Chen Shuainan, Zhao Chengwei, Ren Jiahao, Li Jian, Chen Shili, Liu Yang
State Key Laboratory of Precision Measuring Technology and Instruments, Tianjin University, Tianjin 300072, China.
State Key Laboratory of Precision Measuring Technology and Instruments, Tianjin University, Tianjin 300072, China.

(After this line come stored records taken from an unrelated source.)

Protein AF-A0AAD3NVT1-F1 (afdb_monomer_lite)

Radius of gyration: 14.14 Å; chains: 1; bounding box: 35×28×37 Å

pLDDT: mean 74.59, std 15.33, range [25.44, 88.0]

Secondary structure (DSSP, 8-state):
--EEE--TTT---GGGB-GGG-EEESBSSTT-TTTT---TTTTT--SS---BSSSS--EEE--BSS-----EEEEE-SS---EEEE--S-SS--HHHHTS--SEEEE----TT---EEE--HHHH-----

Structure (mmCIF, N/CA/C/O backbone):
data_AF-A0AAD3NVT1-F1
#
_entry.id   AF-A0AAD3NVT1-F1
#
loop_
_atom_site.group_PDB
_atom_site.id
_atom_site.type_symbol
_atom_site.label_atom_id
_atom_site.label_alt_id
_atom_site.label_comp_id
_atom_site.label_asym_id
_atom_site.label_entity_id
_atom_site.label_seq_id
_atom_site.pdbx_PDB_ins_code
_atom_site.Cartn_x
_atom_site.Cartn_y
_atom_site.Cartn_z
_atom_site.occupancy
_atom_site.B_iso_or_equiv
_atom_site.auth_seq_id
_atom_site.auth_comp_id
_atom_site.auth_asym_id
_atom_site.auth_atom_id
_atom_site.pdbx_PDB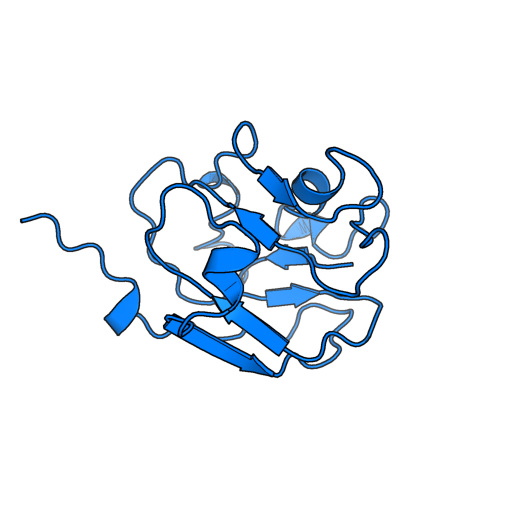_model_num
ATOM 1 N N . MET A 1 1 ? 5.374 -0.799 -8.960 1.00 42.16 1 MET A N 1
ATOM 2 C CA . MET A 1 1 ? 5.709 -1.132 -7.550 1.00 42.16 1 MET A CA 1
ATOM 3 C C . MET A 1 1 ? 5.018 -0.145 -6.615 1.00 42.16 1 MET A C 1
ATOM 5 O O . MET A 1 1 ? 5.134 1.043 -6.852 1.00 42.16 1 MET A O 1
ATOM 9 N N . VAL A 1 2 ? 4.257 -0.578 -5.612 1.00 36.00 2 VAL A N 1
ATOM 10 C CA . VAL A 1 2 ? 3.593 0.332 -4.659 1.00 36.00 2 VAL A CA 1
ATOM 11 C C . VAL A 1 2 ? 3.880 -0.188 -3.258 1.00 36.00 2 VAL A C 1
ATOM 13 O O . VAL A 1 2 ? 3.245 -1.140 -2.828 1.00 36.00 2 VAL A O 1
ATOM 16 N N . SER A 1 3 ? 4.836 0.397 -2.543 1.00 36.12 3 SER A N 1
ATOM 17 C CA . SER A 1 3 ? 5.094 0.032 -1.142 1.00 36.12 3 SER A CA 1
ATOM 18 C C . SER A 1 3 ? 4.461 1.080 -0.233 1.00 36.12 3 SER A C 1
ATOM 20 O O . SER A 1 3 ? 4.907 2.226 -0.241 1.00 36.12 3 SER A O 1
ATOM 22 N N . MET A 1 4 ? 3.426 0.710 0.532 1.00 40.44 4 MET A N 1
ATOM 23 C CA . MET A 1 4 ? 2.763 1.604 1.494 1.00 40.44 4 MET A CA 1
ATOM 24 C C . MET A 1 4 ? 3.345 1.456 2.901 1.00 40.44 4 MET A C 1
ATOM 26 O O . MET A 1 4 ? 3.119 0.439 3.554 1.00 40.44 4 MET A O 1
ATOM 30 N N . ILE A 1 5 ? 4.109 2.442 3.383 1.00 47.50 5 ILE A N 1
ATOM 31 C CA . ILE A 1 5 ? 4.803 2.381 4.689 1.00 47.50 5 ILE A CA 1
ATOM 32 C C . ILE A 1 5 ? 4.668 3.732 5.427 1.00 47.50 5 ILE A C 1
ATOM 34 O O . ILE A 1 5 ? 4.327 4.729 4.817 1.00 47.50 5 ILE A O 1
ATOM 38 N N . GLN A 1 6 ? 4.827 3.807 6.754 1.00 46.47 6 GLN A N 1
ATOM 39 C CA . GLN A 1 6 ? 4.747 5.067 7.525 1.00 46.47 6 GLN A CA 1
ATOM 40 C C . GLN A 1 6 ? 5.924 5.180 8.522 1.00 46.47 6 GLN A C 1
ATOM 42 O O . GLN A 1 6 ? 6.438 4.148 8.951 1.00 46.47 6 GLN A O 1
ATOM 47 N N . THR A 1 7 ? 6.334 6.423 8.833 1.00 40.28 7 THR A N 1
ATOM 48 C CA . THR A 1 7 ? 7.542 6.962 9.524 1.00 40.28 7 THR A CA 1
ATOM 49 C C . THR A 1 7 ? 8.104 6.221 10.775 1.00 40.28 7 THR A C 1
ATOM 51 O O . THR A 1 7 ? 7.444 5.350 11.347 1.00 40.28 7 THR A O 1
ATOM 54 N N . PRO A 1 8 ? 9.350 6.530 11.238 1.00 43.75 8 PRO A N 1
ATOM 55 C CA . PRO A 1 8 ? 10.144 5.634 12.084 1.00 43.75 8 PRO A CA 1
ATOM 56 C C . PRO A 1 8 ? 9.658 5.457 13.537 1.00 43.75 8 PRO A C 1
ATOM 58 O O . PRO A 1 8 ? 9.297 6.398 14.242 1.00 43.75 8 PRO A O 1
ATOM 61 N N . LEU A 1 9 ? 9.779 4.205 13.985 1.00 45.38 9 LEU A N 1
ATOM 62 C CA . LEU A 1 9 ? 9.796 3.645 15.348 1.00 45.38 9 LEU A CA 1
ATOM 63 C C . LEU A 1 9 ? 8.575 3.743 16.281 1.00 45.38 9 LEU A C 1
ATOM 65 O O . LEU A 1 9 ? 8.466 2.858 17.124 1.00 45.38 9 LEU A O 1
ATOM 69 N N . ALA A 1 10 ? 7.645 4.696 16.166 1.00 48.69 10 ALA A N 1
ATOM 70 C CA . ALA A 1 10 ? 6.546 4.791 17.152 1.00 48.69 10 ALA A CA 1
ATOM 71 C C . ALA A 1 10 ? 5.128 4.482 16.628 1.00 48.69 10 ALA A C 1
ATOM 73 O O . ALA A 1 10 ? 4.236 4.238 17.438 1.00 48.69 10 ALA A O 1
ATOM 74 N N . TYR A 1 11 ? 4.891 4.476 15.307 1.00 56.38 11 TYR A N 1
ATOM 75 C CA . TYR A 1 11 ? 3.521 4.445 14.759 1.00 56.38 11 TYR A CA 1
ATOM 76 C C . TYR A 1 11 ? 3.353 3.634 13.460 1.00 56.38 11 TYR A C 1
ATOM 78 O O . TYR A 1 11 ? 2.458 3.928 12.671 1.00 56.38 11 TYR A O 1
ATOM 86 N N . SER A 1 12 ? 4.178 2.611 13.212 1.00 66.12 12 SER A N 1
ATOM 87 C CA . SER A 1 12 ? 3.953 1.734 12.054 1.00 66.12 12 SER A CA 1
ATOM 88 C C . SER A 1 12 ? 2.672 0.918 12.247 1.00 66.12 12 SER A C 1
ATOM 90 O O . SER A 1 12 ? 2.561 0.133 13.190 1.00 66.12 12 SER A O 1
ATOM 92 N N . LEU A 1 13 ? 1.710 1.079 11.336 1.00 74.56 13 LEU A N 1
ATOM 93 C CA . LEU A 1 13 ? 0.489 0.270 11.310 1.00 74.56 13 LEU A CA 1
ATOM 94 C C . LEU A 1 13 ? 0.714 -1.120 10.711 1.00 74.56 13 LEU A C 1
ATOM 96 O O . LEU A 1 13 ? -0.226 -1.900 10.681 1.00 74.56 13 LEU A O 1
ATOM 100 N N . TYR A 1 14 ? 1.936 -1.461 10.287 1.00 79.50 14 TYR A N 1
ATOM 101 C CA . TYR A 1 14 ? 2.241 -2.753 9.666 1.00 79.50 14 TYR A CA 1
ATOM 102 C C . TYR A 1 14 ? 1.767 -3.939 10.520 1.00 79.50 14 TYR A C 1
ATOM 104 O O . TYR A 1 14 ? 1.073 -4.819 10.031 1.00 79.50 14 TYR A O 1
ATOM 112 N N . GLN A 1 15 ? 2.025 -3.907 11.831 1.00 80.62 15 GLN A N 1
ATOM 113 C CA . GLN A 1 15 ? 1.565 -4.947 12.767 1.00 80.62 15 GLN A CA 1
ATOM 114 C C . GLN A 1 15 ? 0.043 -4.965 12.988 1.00 80.62 15 GLN A C 1
ATOM 116 O O . GLN A 1 15 ? -0.482 -5.881 13.617 1.00 80.62 15 GLN A O 1
ATOM 121 N N . LYS A 1 16 ? -0.659 -3.920 12.548 1.00 82.44 16 LYS A N 1
ATOM 122 C CA . LYS A 1 16 ? -2.115 -3.792 12.624 1.00 82.44 16 LYS A CA 1
ATOM 123 C C . LYS A 1 16 ? -2.797 -4.169 11.317 1.00 82.44 16 LYS A C 1
ATOM 125 O O . LYS A 1 16 ? -4.017 -4.247 11.322 1.00 82.44 16 LYS A O 1
ATOM 130 N N . ILE A 1 17 ? -2.060 -4.392 10.232 1.00 84.81 17 ILE A N 1
ATOM 131 C CA . ILE A 1 17 ? -2.632 -4.872 8.975 1.00 84.81 17 ILE A CA 1
ATOM 132 C C . ILE A 1 17 ? -2.917 -6.366 9.119 1.00 84.81 17 ILE A C 1
ATOM 134 O O . ILE A 1 17 ? -2.062 -7.136 9.556 1.00 84.81 17 ILE A O 1
ATOM 138 N N . ASP A 1 18 ? -4.122 -6.774 8.744 1.00 86.81 18 ASP A N 1
ATOM 139 C CA . ASP A 1 18 ? -4.481 -8.182 8.635 1.00 86.81 18 ASP A CA 1
ATOM 140 C C . ASP A 1 18 ? -4.034 -8.724 7.272 1.00 86.81 18 ASP A C 1
ATOM 142 O O . ASP A 1 18 ? -4.825 -8.832 6.337 1.00 86.81 18 ASP A O 1
ATOM 146 N N . LEU A 1 19 ? -2.736 -9.030 7.154 1.00 85.62 19 LEU A N 1
ATOM 147 C CA . LEU A 1 19 ? -2.117 -9.497 5.906 1.00 85.62 19 LEU A CA 1
ATOM 148 C C . LEU A 1 19 ? -2.791 -10.753 5.336 1.00 85.62 19 LEU A C 1
ATOM 150 O O . LEU A 1 19 ? -2.793 -10.937 4.126 1.00 85.62 19 LEU A O 1
ATOM 154 N N . ALA A 1 20 ? -3.393 -11.596 6.181 1.00 86.12 20 ALA A N 1
ATOM 155 C CA . ALA A 1 20 ? -4.084 -12.804 5.732 1.00 86.12 20 ALA A CA 1
ATOM 156 C C . ALA A 1 20 ? -5.380 -12.503 4.961 1.00 86.12 20 ALA A C 1
ATOM 158 O O . ALA A 1 20 ? -5.842 -13.347 4.197 1.00 86.12 20 ALA A O 1
ATOM 159 N N . ASN A 1 21 ? -5.962 -11.318 5.165 1.00 86.81 21 ASN A N 1
ATOM 160 C CA . ASN A 1 21 ? -7.197 -10.875 4.521 1.00 86.81 21 ASN A CA 1
ATOM 161 C C . ASN A 1 21 ? -6.984 -9.674 3.582 1.00 86.81 21 ASN A C 1
ATOM 163 O O . ASN A 1 21 ? -7.965 -9.113 3.090 1.00 86.81 21 ASN A O 1
ATOM 167 N N . VAL A 1 22 ? -5.732 -9.266 3.344 1.00 86.62 22 VAL A N 1
ATOM 168 C CA . VAL A 1 22 ? -5.408 -8.275 2.313 1.00 86.62 22 VAL A CA 1
ATOM 169 C C . VAL A 1 22 ? -5.759 -8.856 0.951 1.00 86.62 22 VAL A C 1
ATOM 171 O O . VAL A 1 22 ? -5.385 -9.978 0.623 1.00 86.62 22 VAL A O 1
ATOM 174 N N . GLU A 1 23 ? -6.461 -8.065 0.152 1.00 87.38 23 GLU A N 1
ATOM 175 C CA . GLU A 1 23 ? -6.840 -8.417 -1.210 1.00 87.38 23 GLU A CA 1
ATOM 176 C C . GLU A 1 23 ? -6.324 -7.326 -2.148 1.00 87.38 23 GLU A C 1
ATOM 178 O O . GLU A 1 23 ? -6.524 -6.131 -1.902 1.00 87.38 23 GLU A O 1
ATOM 183 N N . CYS A 1 24 ? -5.627 -7.738 -3.203 1.00 87.25 24 CYS A N 1
ATOM 184 C CA . CYS A 1 24 ? -5.172 -6.856 -4.263 1.00 87.25 24 CYS A CA 1
ATOM 185 C C . CYS A 1 24 ? -5.899 -7.229 -5.555 1.00 87.25 24 CYS A C 1
ATOM 187 O O . CYS A 1 24 ? -5.951 -8.397 -5.924 1.00 87.25 24 CYS A O 1
ATOM 189 N N . LEU A 1 25 ? -6.502 -6.245 -6.220 1.00 85.31 25 LEU A N 1
ATOM 190 C CA . LEU A 1 25 ? -7.149 -6.433 -7.517 1.00 85.31 25 LEU A CA 1
ATOM 191 C C . LEU A 1 25 ? -6.291 -5.804 -8.614 1.00 85.31 25 LEU A C 1
ATOM 193 O O . LEU A 1 25 ? -5.665 -4.761 -8.400 1.00 85.31 25 LEU A O 1
ATOM 197 N N . ASN A 1 26 ? -6.349 -6.414 -9.799 1.00 85.62 26 ASN A N 1
ATOM 198 C CA . ASN A 1 26 ? -5.538 -6.094 -10.979 1.00 85.62 26 ASN A CA 1
ATOM 199 C C . ASN A 1 26 ? -4.038 -6.387 -10.836 1.00 85.62 26 ASN A C 1
ATOM 201 O O . ASN A 1 26 ? -3.237 -5.857 -11.604 1.00 85.62 26 ASN A O 1
ATOM 205 N N . GLU A 1 27 ? -3.641 -7.200 -9.858 1.00 86.06 27 GLU A N 1
ATOM 206 C CA . GLU A 1 27 ? -2.271 -7.695 -9.782 1.00 86.06 27 GLU A CA 1
ATOM 207 C C . GLU A 1 27 ? -2.003 -8.698 -10.910 1.00 86.06 27 GLU A C 1
ATOM 209 O O . GLU A 1 27 ? -2.812 -9.576 -11.189 1.00 86.06 27 GLU A O 1
ATOM 214 N N . LYS A 1 28 ? -0.851 -8.566 -11.564 1.00 86.94 28 LYS A N 1
ATOM 215 C CA . LYS A 1 28 ? -0.396 -9.475 -12.626 1.00 86.94 28 LYS A CA 1
ATOM 216 C C . LYS A 1 28 ? -0.082 -10.877 -12.110 1.00 86.94 28 LYS A C 1
ATOM 218 O O . LYS A 1 28 ? -0.166 -11.859 -12.843 1.00 86.94 28 LYS A O 1
ATOM 223 N N . VAL A 1 29 ? 0.356 -10.954 -10.857 1.00 88.00 29 VAL A N 1
ATOM 224 C CA . VAL A 1 29 ? 0.655 -12.200 -10.157 1.00 88.00 29 VAL A CA 1
ATOM 225 C C . VAL A 1 29 ? -0.207 -12.242 -8.906 1.00 88.00 29 VAL A C 1
ATOM 227 O O . VAL A 1 29 ? -0.014 -11.421 -8.007 1.00 88.00 29 VAL A O 1
ATOM 230 N N . ASP A 1 30 ? -1.126 -13.202 -8.854 1.00 85.75 30 ASP A N 1
ATOM 231 C CA . ASP A 1 30 ? -2.004 -13.429 -7.706 1.00 85.75 30 ASP A CA 1
ATOM 232 C C . ASP A 1 30 ? -1.195 -13.552 -6.407 1.00 85.75 30 ASP A C 1
ATOM 234 O O . ASP A 1 30 ? -0.261 -14.355 -6.297 1.00 85.75 30 ASP A O 1
ATOM 238 N N . GLY A 1 31 ? -1.562 -12.753 -5.406 1.00 84.06 31 GLY A N 1
ATOM 239 C CA . GLY A 1 31 ? -0.907 -12.716 -4.104 1.00 84.06 31 GLY A CA 1
ATOM 240 C C . GLY A 1 31 ? 0.414 -11.944 -4.066 1.00 84.06 31 GLY A C 1
ATOM 241 O O . GLY A 1 31 ? 1.092 -11.984 -3.042 1.00 84.06 31 GLY A O 1
ATOM 242 N N . SER A 1 32 ? 0.802 -11.221 -5.119 1.00 86.31 32 SER A N 1
ATOM 243 C CA . SER A 1 32 ? 1.991 -10.348 -5.075 1.00 86.31 32 SER A CA 1
ATOM 244 C C . SER A 1 32 ? 1.735 -9.046 -4.307 1.00 86.31 32 SER A C 1
ATOM 246 O O . SER A 1 32 ? 2.631 -8.508 -3.649 1.00 86.31 32 SER A O 1
ATOM 248 N N . GLY A 1 33 ? 0.492 -8.562 -4.303 1.00 84.38 33 GLY A N 1
ATOM 249 C CA . GLY A 1 33 ? 0.083 -7.328 -3.646 1.00 84.38 33 GLY A CA 1
ATOM 250 C C . GLY A 1 33 ? 0.164 -7.361 -2.121 1.00 84.38 33 GLY A C 1
ATOM 251 O O . GLY A 1 33 ? 0.271 -6.304 -1.508 1.00 84.38 33 GLY A O 1
ATOM 252 N N . VAL A 1 34 ? 0.171 -8.532 -1.476 1.00 85.94 34 VAL A N 1
ATOM 253 C CA . VAL A 1 34 ? 0.382 -8.615 -0.017 1.00 85.94 34 VAL A CA 1
ATOM 254 C C . VAL A 1 34 ? 1.860 -8.453 0.360 1.00 85.94 34 VAL A C 1
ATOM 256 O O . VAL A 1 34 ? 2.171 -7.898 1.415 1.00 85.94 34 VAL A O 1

Ultrasonics. 2024 Aug;142:107350. doi: 10.1016/j.ultras.2024.107350. Epub 2024 May 24.
Fingerprint authentication is widely used in various areas. While existing methods effectively extract and match fingerprint features, they encounter difficulties in detecting wet fingers and identifying false minutiae. In this paper, a fast fingerprint inversion and authentication method based on Lamb waves is developed by integrating deep learning and multi-scale fusion. This method speeds up the inversion performance through deep fast inversion tomography (DeepFIT) and uses Mask R-CNN to improve authentication accuracy. DeepFIT utilizes fully connected and convolutional operations to approach the descent gradient, enhancing the efficiency of ultrasonic array reconstruction. This suppresses artifacts and accelerates sub-millimeter-level fingerprint minutia inversion. By identifying the overall morphological relationships of various minutia in fingerprints, meaningful minutia representing individual identities are extracted by the Mask R-CNN method. It segments and matches multi-scale fingerprint features, improving the reliability of authentication results. Results indicate that the proposed method has high accuracy, robustness, and speed, optimizing the entire fingerprint authentication process.
指纹认证在各个领域都有广泛应用。虽然现有方法能有效提取和匹配指纹特征,但在检测湿手指和识别假细节点方面存在困难。本文通过融合深度学习和多尺度融合,开发了一种基于兰姆波的快速指纹反转与认证方法。该方法通过深度快速反演层析成像(DeepFIT)加快反转性能,并使用Mask R-CNN提高认证准确率。DeepFIT利用全连接和卷积操作逼近下降梯度,提高超声阵列重建效率。这抑制了伪像并加速了亚毫米级指纹细节点反转。通过识别指纹中各种细节点的整体形态关系,利用Mask R-CNN方法提取代表个体身份的有意义的细节点。它对多尺度指纹特征进行分割和匹配,提高了认证结果的可靠性。结果表明,该方法具有高精度、鲁棒性和速度,优化了整个指纹认证过程。